• Study material:
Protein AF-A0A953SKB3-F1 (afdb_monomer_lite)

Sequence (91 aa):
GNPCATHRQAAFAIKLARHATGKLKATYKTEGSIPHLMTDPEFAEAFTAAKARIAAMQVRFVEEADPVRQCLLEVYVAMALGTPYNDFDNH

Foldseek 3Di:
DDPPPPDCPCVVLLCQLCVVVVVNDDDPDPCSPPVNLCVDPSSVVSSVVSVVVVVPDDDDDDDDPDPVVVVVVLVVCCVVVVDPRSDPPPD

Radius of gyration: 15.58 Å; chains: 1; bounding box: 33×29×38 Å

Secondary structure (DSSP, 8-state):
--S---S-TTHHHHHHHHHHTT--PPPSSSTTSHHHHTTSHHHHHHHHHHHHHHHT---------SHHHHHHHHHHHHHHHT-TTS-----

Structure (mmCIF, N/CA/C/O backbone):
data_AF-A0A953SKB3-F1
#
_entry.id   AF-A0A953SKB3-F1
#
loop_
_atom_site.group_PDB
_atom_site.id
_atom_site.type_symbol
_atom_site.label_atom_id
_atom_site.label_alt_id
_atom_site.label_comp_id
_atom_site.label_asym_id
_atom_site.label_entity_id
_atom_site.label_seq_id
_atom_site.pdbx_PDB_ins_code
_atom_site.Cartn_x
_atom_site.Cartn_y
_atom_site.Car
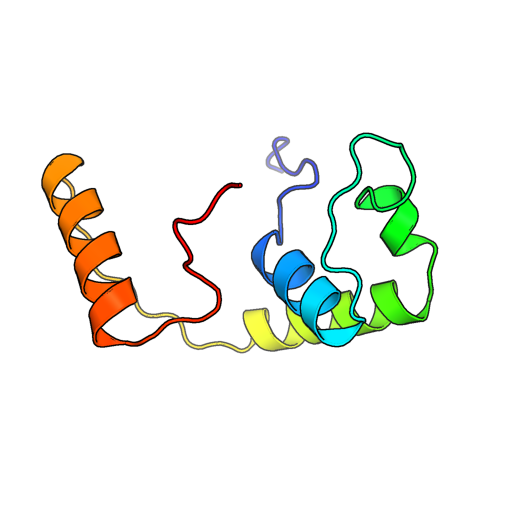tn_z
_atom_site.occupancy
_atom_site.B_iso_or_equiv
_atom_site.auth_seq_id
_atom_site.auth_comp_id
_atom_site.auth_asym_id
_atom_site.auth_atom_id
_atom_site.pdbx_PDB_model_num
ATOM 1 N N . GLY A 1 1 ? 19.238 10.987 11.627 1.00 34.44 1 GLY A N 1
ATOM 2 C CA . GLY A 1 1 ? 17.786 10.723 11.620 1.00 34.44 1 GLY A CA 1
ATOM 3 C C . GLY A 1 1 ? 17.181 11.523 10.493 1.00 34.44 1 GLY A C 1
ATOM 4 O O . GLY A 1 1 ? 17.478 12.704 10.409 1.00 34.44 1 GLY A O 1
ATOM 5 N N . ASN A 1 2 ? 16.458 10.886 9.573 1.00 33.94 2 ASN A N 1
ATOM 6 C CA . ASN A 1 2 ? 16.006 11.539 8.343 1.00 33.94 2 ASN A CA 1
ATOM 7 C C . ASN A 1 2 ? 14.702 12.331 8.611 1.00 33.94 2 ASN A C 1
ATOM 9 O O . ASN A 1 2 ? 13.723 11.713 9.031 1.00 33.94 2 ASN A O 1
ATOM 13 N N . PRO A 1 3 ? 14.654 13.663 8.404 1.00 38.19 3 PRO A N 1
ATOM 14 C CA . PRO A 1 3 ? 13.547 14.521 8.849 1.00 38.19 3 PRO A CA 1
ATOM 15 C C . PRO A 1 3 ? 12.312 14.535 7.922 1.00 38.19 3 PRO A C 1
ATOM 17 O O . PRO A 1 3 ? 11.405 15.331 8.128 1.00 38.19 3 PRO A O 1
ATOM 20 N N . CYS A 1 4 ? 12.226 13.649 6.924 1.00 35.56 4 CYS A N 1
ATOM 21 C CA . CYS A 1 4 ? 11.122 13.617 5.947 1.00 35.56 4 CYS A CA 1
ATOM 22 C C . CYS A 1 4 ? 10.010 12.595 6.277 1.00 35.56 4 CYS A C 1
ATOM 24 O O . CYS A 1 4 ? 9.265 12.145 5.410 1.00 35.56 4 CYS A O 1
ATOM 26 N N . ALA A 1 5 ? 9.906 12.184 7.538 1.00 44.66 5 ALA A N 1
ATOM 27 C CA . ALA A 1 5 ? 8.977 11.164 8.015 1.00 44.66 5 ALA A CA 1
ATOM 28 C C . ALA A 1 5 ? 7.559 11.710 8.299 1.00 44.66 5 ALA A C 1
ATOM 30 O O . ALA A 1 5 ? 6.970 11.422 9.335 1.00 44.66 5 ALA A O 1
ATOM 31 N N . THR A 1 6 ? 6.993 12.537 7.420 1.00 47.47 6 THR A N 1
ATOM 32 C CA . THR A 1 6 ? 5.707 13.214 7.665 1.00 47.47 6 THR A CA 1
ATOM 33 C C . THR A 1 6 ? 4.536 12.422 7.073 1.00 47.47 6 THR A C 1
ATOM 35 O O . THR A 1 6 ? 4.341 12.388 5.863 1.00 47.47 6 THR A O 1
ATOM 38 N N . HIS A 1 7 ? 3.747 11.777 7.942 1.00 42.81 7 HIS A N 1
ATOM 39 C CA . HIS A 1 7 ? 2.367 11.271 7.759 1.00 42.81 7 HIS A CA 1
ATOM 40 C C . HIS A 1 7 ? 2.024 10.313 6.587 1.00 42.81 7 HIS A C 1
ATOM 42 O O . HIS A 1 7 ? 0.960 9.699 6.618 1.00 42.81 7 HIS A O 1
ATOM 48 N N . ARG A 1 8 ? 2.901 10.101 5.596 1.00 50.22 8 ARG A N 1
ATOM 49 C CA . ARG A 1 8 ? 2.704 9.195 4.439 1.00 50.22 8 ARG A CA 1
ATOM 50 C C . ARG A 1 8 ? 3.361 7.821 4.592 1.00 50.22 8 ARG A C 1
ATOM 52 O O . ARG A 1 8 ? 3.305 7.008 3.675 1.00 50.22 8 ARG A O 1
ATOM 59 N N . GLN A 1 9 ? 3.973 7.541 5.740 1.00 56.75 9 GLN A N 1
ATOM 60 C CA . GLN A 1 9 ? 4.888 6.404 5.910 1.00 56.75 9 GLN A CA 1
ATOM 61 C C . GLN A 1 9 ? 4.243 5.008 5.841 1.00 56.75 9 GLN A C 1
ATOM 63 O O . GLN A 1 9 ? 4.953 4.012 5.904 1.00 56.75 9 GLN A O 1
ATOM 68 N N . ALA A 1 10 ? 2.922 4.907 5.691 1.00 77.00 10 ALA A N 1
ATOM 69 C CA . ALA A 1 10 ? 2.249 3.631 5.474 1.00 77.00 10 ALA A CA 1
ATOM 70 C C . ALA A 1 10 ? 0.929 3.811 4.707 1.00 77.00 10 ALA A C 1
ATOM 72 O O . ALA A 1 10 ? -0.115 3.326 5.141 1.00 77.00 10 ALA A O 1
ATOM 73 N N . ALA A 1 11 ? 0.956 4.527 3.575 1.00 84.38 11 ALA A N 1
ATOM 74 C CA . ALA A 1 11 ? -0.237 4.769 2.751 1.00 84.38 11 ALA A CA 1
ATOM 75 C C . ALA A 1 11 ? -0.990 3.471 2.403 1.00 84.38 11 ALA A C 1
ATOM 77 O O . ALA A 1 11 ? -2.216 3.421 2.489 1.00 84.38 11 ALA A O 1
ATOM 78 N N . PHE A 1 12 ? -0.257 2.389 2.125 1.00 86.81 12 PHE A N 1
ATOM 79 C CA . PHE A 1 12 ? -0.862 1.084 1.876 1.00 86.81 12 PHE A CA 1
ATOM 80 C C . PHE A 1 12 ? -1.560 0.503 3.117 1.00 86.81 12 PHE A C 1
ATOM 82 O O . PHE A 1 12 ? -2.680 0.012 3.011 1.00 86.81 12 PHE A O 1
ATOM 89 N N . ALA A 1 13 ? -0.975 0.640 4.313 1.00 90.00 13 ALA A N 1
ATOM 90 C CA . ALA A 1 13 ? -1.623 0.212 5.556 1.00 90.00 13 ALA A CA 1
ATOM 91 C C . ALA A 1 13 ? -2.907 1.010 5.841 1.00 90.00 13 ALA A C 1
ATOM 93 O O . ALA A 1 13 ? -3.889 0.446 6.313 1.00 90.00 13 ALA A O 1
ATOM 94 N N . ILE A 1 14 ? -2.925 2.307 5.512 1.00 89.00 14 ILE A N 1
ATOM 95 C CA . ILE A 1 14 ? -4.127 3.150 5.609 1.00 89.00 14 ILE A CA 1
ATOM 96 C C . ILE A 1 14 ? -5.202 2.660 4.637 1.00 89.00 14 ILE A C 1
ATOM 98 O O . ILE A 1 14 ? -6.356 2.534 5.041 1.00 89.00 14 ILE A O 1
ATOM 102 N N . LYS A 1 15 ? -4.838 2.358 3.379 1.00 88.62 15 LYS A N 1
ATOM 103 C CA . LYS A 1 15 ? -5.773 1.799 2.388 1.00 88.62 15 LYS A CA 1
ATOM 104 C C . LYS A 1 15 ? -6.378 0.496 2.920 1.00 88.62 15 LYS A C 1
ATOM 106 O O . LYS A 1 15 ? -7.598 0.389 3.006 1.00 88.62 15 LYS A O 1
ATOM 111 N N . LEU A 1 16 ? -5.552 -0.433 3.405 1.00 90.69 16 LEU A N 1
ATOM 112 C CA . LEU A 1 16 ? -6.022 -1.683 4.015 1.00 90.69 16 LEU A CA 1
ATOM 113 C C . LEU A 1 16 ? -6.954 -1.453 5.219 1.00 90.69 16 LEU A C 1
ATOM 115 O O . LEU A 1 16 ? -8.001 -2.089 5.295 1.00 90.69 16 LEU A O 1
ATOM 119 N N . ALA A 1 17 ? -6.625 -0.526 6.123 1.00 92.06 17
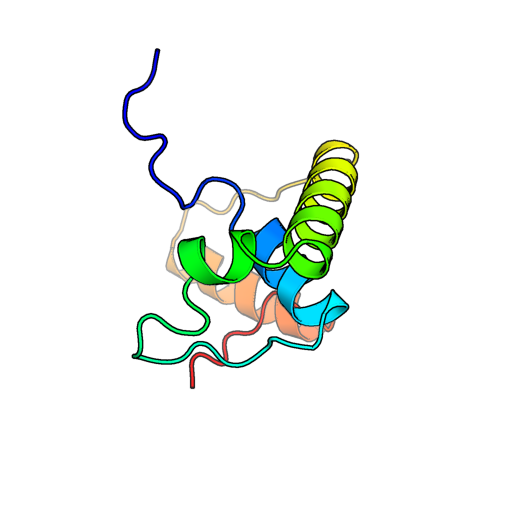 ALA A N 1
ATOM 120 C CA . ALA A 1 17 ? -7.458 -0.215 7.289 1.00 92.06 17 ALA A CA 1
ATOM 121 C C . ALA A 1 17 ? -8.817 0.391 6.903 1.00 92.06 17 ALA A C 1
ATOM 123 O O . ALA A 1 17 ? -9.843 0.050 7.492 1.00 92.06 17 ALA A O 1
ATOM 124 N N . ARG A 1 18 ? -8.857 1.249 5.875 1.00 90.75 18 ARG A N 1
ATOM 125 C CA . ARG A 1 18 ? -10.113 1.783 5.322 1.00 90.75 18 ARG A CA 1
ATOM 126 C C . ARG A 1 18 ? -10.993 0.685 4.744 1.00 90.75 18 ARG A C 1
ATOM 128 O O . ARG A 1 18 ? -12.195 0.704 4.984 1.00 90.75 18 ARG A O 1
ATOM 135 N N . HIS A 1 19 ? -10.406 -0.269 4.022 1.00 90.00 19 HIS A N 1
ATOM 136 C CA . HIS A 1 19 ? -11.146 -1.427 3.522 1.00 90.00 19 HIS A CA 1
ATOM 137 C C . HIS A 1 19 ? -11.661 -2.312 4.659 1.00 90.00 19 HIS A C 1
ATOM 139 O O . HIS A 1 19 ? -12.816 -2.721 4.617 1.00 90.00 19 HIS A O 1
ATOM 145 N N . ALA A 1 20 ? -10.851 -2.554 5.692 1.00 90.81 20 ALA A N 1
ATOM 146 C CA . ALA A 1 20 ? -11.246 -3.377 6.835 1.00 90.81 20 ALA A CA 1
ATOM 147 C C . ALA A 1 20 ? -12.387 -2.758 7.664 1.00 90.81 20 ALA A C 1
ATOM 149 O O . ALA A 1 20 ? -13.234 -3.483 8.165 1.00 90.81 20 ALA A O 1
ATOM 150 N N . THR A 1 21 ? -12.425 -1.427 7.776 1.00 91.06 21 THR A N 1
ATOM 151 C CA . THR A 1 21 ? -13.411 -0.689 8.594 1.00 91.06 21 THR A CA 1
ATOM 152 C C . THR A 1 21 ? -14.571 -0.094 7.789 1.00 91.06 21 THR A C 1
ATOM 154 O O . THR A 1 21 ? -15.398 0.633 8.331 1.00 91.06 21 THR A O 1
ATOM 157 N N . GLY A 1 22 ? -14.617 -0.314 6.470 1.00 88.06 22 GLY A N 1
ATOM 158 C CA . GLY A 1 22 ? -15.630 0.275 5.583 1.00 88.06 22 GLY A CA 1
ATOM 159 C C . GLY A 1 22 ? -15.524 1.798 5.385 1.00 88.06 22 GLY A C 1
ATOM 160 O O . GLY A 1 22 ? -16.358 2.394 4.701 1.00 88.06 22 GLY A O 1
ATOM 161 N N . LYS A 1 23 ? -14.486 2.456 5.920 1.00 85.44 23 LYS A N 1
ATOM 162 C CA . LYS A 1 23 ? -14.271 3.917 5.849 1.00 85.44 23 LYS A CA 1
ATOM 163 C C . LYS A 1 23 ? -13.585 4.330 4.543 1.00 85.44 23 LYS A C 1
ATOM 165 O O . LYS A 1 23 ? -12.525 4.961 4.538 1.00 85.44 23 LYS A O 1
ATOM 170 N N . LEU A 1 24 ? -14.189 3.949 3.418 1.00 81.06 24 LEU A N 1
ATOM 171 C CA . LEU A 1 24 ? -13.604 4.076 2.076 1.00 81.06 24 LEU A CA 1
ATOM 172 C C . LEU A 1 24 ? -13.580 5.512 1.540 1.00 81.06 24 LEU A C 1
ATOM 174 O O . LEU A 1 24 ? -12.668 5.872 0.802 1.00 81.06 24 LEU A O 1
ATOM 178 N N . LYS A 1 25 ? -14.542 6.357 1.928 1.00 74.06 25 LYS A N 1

• Task requirements: From the material above, retype precisely the lines between the line holding "ATOM 104 C C" and the line holding "ATOM 111 N N", inclusive, and nothing beyond them.

• Result of this exercise:
ATOM 104 C C . LYS A 1 15 ? -6.378 0.496 2.920 1.00 88.62 15 LYS A C 1
ATOM 106 O O . LYS A 1 15 ? -7.598 0.389 3.006 1.00 88.62 15 LYS A O 1
ATOM 111 N N . LEU A 1 16 ? -5.552 -0.433 3.405 1.00 90.69 16 LEU A N 1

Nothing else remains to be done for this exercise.